* WHAT NEEDS TO BE DONE
Look below for the line holding "ATOM 33 C CA . GLY" and the line holding "ATOM 37 C CA". Transcribe exactly those lines and all lines between them, nothing more.

* TASK DATA
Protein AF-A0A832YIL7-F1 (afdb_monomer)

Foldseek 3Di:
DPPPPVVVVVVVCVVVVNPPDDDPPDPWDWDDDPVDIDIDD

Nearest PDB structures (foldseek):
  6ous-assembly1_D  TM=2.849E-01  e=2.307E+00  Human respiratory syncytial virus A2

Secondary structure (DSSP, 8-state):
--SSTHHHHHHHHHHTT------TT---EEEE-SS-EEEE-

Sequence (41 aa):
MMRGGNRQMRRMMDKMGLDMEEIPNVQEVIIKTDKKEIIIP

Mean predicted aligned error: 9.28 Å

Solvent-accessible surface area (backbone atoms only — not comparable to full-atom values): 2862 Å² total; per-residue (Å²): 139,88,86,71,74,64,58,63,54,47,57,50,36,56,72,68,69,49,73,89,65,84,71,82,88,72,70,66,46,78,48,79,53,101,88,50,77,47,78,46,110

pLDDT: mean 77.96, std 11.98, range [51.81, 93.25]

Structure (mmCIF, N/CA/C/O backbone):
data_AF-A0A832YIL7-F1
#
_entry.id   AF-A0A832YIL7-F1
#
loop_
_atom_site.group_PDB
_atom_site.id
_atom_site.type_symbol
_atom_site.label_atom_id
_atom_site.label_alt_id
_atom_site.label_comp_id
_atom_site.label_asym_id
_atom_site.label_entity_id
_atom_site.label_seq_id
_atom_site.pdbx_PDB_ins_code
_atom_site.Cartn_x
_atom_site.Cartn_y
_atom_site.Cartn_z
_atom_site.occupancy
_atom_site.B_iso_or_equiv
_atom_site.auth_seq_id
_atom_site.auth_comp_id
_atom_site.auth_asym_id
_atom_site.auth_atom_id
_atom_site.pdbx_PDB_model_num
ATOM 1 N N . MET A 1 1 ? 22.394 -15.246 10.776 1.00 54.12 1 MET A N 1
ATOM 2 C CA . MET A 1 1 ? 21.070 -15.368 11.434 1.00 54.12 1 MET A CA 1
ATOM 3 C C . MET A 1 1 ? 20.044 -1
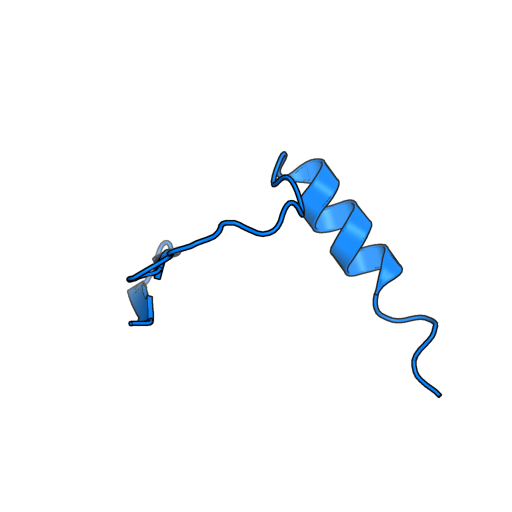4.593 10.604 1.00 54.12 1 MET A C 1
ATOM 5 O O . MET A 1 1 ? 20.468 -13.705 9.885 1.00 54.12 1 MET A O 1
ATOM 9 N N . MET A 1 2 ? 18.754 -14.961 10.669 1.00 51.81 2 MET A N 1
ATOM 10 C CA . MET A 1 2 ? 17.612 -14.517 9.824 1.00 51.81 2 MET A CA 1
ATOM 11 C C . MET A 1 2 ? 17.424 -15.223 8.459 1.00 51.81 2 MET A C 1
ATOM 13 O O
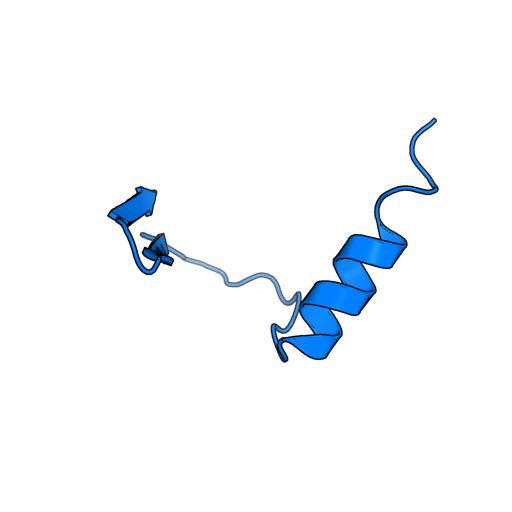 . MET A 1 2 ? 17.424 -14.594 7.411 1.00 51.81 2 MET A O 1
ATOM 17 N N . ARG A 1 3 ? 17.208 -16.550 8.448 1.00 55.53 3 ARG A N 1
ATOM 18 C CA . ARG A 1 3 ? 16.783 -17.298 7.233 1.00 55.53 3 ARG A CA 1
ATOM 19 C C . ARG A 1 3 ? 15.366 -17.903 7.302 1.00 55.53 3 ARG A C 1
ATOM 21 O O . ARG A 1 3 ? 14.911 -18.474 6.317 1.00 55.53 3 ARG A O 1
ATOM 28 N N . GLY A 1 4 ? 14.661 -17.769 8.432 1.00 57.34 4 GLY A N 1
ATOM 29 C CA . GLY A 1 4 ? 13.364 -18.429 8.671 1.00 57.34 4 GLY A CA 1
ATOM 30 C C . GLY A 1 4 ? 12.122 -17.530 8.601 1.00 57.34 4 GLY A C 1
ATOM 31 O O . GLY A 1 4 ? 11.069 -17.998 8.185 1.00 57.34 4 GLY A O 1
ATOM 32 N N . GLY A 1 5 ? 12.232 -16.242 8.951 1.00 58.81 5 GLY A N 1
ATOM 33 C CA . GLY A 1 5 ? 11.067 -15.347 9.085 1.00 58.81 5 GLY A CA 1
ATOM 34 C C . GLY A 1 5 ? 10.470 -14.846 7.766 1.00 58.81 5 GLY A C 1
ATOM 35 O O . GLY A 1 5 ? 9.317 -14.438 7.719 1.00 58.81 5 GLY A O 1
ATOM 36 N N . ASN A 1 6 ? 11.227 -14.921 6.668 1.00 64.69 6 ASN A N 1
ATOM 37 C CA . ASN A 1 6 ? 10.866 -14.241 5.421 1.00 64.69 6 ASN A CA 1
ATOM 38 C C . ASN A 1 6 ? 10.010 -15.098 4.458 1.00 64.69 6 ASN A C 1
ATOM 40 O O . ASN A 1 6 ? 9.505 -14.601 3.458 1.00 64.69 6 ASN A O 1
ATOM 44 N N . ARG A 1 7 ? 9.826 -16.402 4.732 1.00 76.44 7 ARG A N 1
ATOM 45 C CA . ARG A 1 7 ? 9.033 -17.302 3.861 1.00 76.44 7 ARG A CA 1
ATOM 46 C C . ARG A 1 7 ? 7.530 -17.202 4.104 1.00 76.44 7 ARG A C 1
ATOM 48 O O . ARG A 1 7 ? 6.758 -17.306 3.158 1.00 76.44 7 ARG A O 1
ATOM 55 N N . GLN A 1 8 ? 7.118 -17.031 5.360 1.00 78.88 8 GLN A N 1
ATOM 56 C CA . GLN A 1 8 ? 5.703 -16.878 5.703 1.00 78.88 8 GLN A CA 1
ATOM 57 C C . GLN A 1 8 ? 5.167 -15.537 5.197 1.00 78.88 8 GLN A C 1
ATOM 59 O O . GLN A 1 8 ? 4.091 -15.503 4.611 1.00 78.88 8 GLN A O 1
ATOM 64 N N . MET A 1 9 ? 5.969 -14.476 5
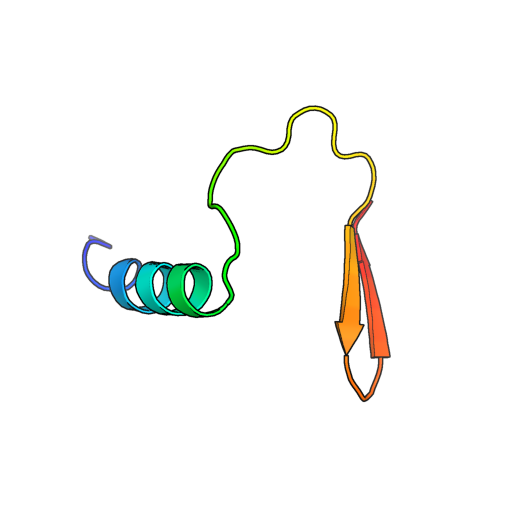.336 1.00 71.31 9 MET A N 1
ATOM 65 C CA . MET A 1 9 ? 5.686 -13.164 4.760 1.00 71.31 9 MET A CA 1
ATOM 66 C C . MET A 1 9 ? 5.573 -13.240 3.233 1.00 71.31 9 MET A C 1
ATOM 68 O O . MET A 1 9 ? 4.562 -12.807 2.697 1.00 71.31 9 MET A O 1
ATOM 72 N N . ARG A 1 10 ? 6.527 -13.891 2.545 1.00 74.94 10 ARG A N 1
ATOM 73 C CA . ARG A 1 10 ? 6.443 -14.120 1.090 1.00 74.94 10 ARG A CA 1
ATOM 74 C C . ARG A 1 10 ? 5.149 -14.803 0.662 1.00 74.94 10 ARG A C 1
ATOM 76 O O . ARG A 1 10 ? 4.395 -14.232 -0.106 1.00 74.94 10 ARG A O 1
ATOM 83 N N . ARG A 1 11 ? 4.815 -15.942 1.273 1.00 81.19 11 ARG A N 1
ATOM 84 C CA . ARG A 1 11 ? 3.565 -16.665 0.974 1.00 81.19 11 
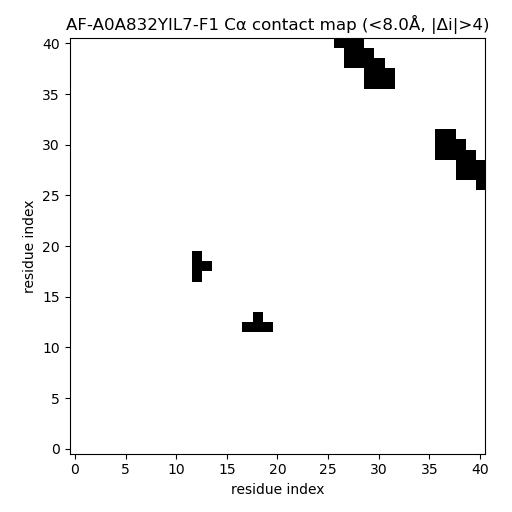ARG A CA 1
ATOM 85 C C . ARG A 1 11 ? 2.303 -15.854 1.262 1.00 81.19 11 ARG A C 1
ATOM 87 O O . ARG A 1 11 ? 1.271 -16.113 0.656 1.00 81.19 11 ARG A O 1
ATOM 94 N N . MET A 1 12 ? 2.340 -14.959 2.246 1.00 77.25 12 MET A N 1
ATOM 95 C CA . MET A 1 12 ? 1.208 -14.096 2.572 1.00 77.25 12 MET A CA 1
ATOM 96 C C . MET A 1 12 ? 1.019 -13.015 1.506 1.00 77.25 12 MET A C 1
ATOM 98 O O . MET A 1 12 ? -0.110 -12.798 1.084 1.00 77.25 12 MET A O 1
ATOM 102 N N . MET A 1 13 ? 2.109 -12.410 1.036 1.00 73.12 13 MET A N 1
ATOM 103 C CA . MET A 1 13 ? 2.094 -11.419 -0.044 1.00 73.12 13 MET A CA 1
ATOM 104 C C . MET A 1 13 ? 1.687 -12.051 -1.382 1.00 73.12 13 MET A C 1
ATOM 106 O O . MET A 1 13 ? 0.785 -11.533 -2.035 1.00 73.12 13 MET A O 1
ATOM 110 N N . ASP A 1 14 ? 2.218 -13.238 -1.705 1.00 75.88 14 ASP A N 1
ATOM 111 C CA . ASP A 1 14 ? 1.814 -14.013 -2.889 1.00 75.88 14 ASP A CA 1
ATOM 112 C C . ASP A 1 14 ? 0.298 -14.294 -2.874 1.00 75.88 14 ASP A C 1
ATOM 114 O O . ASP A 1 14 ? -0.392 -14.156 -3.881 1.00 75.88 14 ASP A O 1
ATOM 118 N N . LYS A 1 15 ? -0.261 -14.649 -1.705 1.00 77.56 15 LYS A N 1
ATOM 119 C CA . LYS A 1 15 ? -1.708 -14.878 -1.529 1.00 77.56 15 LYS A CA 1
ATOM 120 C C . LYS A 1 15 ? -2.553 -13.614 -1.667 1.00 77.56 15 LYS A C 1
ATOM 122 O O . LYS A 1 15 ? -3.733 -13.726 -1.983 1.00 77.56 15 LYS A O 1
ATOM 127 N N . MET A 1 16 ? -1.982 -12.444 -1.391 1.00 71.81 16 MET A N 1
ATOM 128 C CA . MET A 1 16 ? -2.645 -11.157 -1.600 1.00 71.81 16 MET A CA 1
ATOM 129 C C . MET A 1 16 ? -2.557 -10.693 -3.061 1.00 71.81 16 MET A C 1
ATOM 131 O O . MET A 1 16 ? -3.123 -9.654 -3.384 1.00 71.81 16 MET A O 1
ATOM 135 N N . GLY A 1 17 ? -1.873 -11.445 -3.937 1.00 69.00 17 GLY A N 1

---

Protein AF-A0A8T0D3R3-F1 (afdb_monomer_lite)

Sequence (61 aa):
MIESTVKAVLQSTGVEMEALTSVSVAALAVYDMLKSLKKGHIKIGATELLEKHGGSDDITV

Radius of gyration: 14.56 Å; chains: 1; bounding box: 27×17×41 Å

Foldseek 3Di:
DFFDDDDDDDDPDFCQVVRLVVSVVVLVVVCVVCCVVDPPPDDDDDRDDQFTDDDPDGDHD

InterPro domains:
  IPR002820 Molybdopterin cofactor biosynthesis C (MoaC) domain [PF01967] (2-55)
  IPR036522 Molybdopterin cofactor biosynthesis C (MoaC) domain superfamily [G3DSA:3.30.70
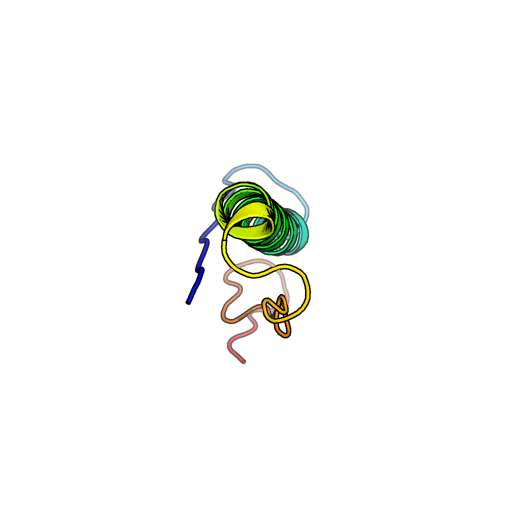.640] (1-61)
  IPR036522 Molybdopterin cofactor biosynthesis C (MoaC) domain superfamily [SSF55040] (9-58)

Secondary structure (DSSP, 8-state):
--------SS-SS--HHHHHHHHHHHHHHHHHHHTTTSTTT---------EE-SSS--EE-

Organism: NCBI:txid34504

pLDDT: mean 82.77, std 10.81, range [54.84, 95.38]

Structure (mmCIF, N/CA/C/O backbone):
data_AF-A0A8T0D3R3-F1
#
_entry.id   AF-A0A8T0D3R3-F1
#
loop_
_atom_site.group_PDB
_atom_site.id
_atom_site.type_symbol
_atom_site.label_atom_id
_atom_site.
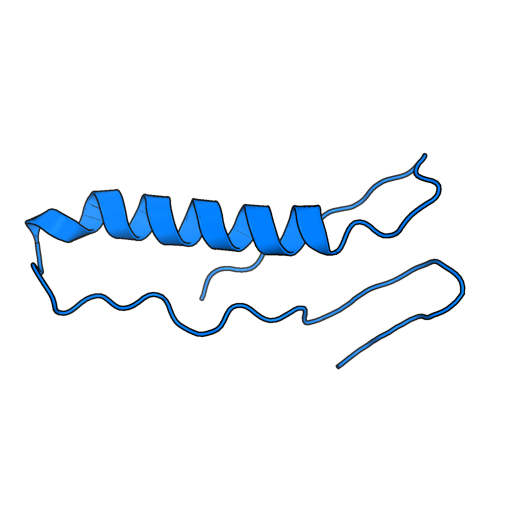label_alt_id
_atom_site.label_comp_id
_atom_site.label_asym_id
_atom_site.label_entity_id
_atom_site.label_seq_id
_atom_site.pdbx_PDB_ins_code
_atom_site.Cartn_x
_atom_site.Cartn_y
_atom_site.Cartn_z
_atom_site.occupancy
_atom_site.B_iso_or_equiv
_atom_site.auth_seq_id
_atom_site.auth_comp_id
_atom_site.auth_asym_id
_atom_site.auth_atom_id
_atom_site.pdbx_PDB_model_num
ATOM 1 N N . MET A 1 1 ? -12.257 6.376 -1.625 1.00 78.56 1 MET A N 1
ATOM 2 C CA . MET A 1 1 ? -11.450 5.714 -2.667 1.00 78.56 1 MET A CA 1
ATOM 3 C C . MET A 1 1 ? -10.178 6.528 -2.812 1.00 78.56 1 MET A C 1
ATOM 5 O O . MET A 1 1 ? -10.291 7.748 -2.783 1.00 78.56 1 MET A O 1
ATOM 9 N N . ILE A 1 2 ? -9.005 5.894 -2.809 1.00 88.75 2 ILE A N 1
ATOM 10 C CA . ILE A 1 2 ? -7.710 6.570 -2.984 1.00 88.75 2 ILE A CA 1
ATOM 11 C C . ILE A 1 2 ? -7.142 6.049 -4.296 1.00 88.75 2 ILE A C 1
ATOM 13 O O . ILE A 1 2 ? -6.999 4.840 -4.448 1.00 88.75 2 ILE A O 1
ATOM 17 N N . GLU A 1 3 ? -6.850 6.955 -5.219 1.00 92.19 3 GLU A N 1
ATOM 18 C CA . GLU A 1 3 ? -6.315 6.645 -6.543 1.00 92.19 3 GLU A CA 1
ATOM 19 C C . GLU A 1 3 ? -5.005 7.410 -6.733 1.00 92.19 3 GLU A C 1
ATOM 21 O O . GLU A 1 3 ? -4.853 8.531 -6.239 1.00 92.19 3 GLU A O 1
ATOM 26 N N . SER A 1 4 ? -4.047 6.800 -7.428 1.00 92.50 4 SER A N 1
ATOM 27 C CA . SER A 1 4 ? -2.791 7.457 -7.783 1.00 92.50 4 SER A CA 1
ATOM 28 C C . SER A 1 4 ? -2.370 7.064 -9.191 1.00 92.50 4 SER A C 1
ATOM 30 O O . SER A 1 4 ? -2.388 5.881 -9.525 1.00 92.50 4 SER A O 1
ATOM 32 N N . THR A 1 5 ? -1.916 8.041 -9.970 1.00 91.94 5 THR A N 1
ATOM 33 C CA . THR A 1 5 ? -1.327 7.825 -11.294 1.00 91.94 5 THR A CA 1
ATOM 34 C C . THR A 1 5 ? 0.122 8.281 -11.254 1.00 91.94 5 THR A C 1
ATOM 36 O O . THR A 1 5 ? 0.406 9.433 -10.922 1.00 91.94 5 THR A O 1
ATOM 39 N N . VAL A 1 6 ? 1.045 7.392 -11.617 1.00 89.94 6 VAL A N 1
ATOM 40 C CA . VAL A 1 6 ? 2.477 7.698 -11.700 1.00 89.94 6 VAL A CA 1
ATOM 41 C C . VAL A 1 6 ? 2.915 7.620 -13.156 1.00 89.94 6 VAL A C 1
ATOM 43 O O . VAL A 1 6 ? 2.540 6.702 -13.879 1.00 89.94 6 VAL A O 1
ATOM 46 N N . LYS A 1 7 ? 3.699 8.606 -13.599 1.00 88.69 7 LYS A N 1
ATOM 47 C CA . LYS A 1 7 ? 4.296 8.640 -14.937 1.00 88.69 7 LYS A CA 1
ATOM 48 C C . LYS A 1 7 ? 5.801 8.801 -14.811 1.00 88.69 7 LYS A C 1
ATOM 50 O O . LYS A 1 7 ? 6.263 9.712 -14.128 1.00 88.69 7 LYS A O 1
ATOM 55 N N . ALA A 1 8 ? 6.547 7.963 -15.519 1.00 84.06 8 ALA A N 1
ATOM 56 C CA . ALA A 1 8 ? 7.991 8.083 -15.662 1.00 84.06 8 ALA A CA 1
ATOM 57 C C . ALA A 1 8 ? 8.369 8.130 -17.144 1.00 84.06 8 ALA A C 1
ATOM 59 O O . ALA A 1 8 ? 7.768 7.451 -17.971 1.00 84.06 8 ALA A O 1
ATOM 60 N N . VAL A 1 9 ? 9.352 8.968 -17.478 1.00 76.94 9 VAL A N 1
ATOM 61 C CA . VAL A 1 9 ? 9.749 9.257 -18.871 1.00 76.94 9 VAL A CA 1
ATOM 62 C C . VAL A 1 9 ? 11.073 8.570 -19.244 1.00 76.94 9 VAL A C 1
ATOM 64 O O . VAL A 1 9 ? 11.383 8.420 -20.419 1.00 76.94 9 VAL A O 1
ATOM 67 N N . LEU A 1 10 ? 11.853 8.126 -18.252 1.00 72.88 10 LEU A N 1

* EXERCISE RESPONSE
ATOM 33 C CA . GLY A 1 5 ? 11.067 -15.347 9.085 1.00 58.81 5 GLY A CA 1
ATOM 34 C C . GLY A 1 5 ? 10.470 -14.846 7.766 1.00 58.81 5 GLY A C 1
ATOM 35 O O . GLY A 1 5 ? 9.317 -14.438 7.719 1.00 58.81 5 GLY A O 1
ATOM 36 N N . ASN A 1 6 ? 11.227 -14.921 6.668 1.00 64.69 6 ASN A N 1
ATOM 37 C CA . ASN A 1 6 ? 10.866 -14.241 5.421 1.00 64.69 6 ASN A CA 1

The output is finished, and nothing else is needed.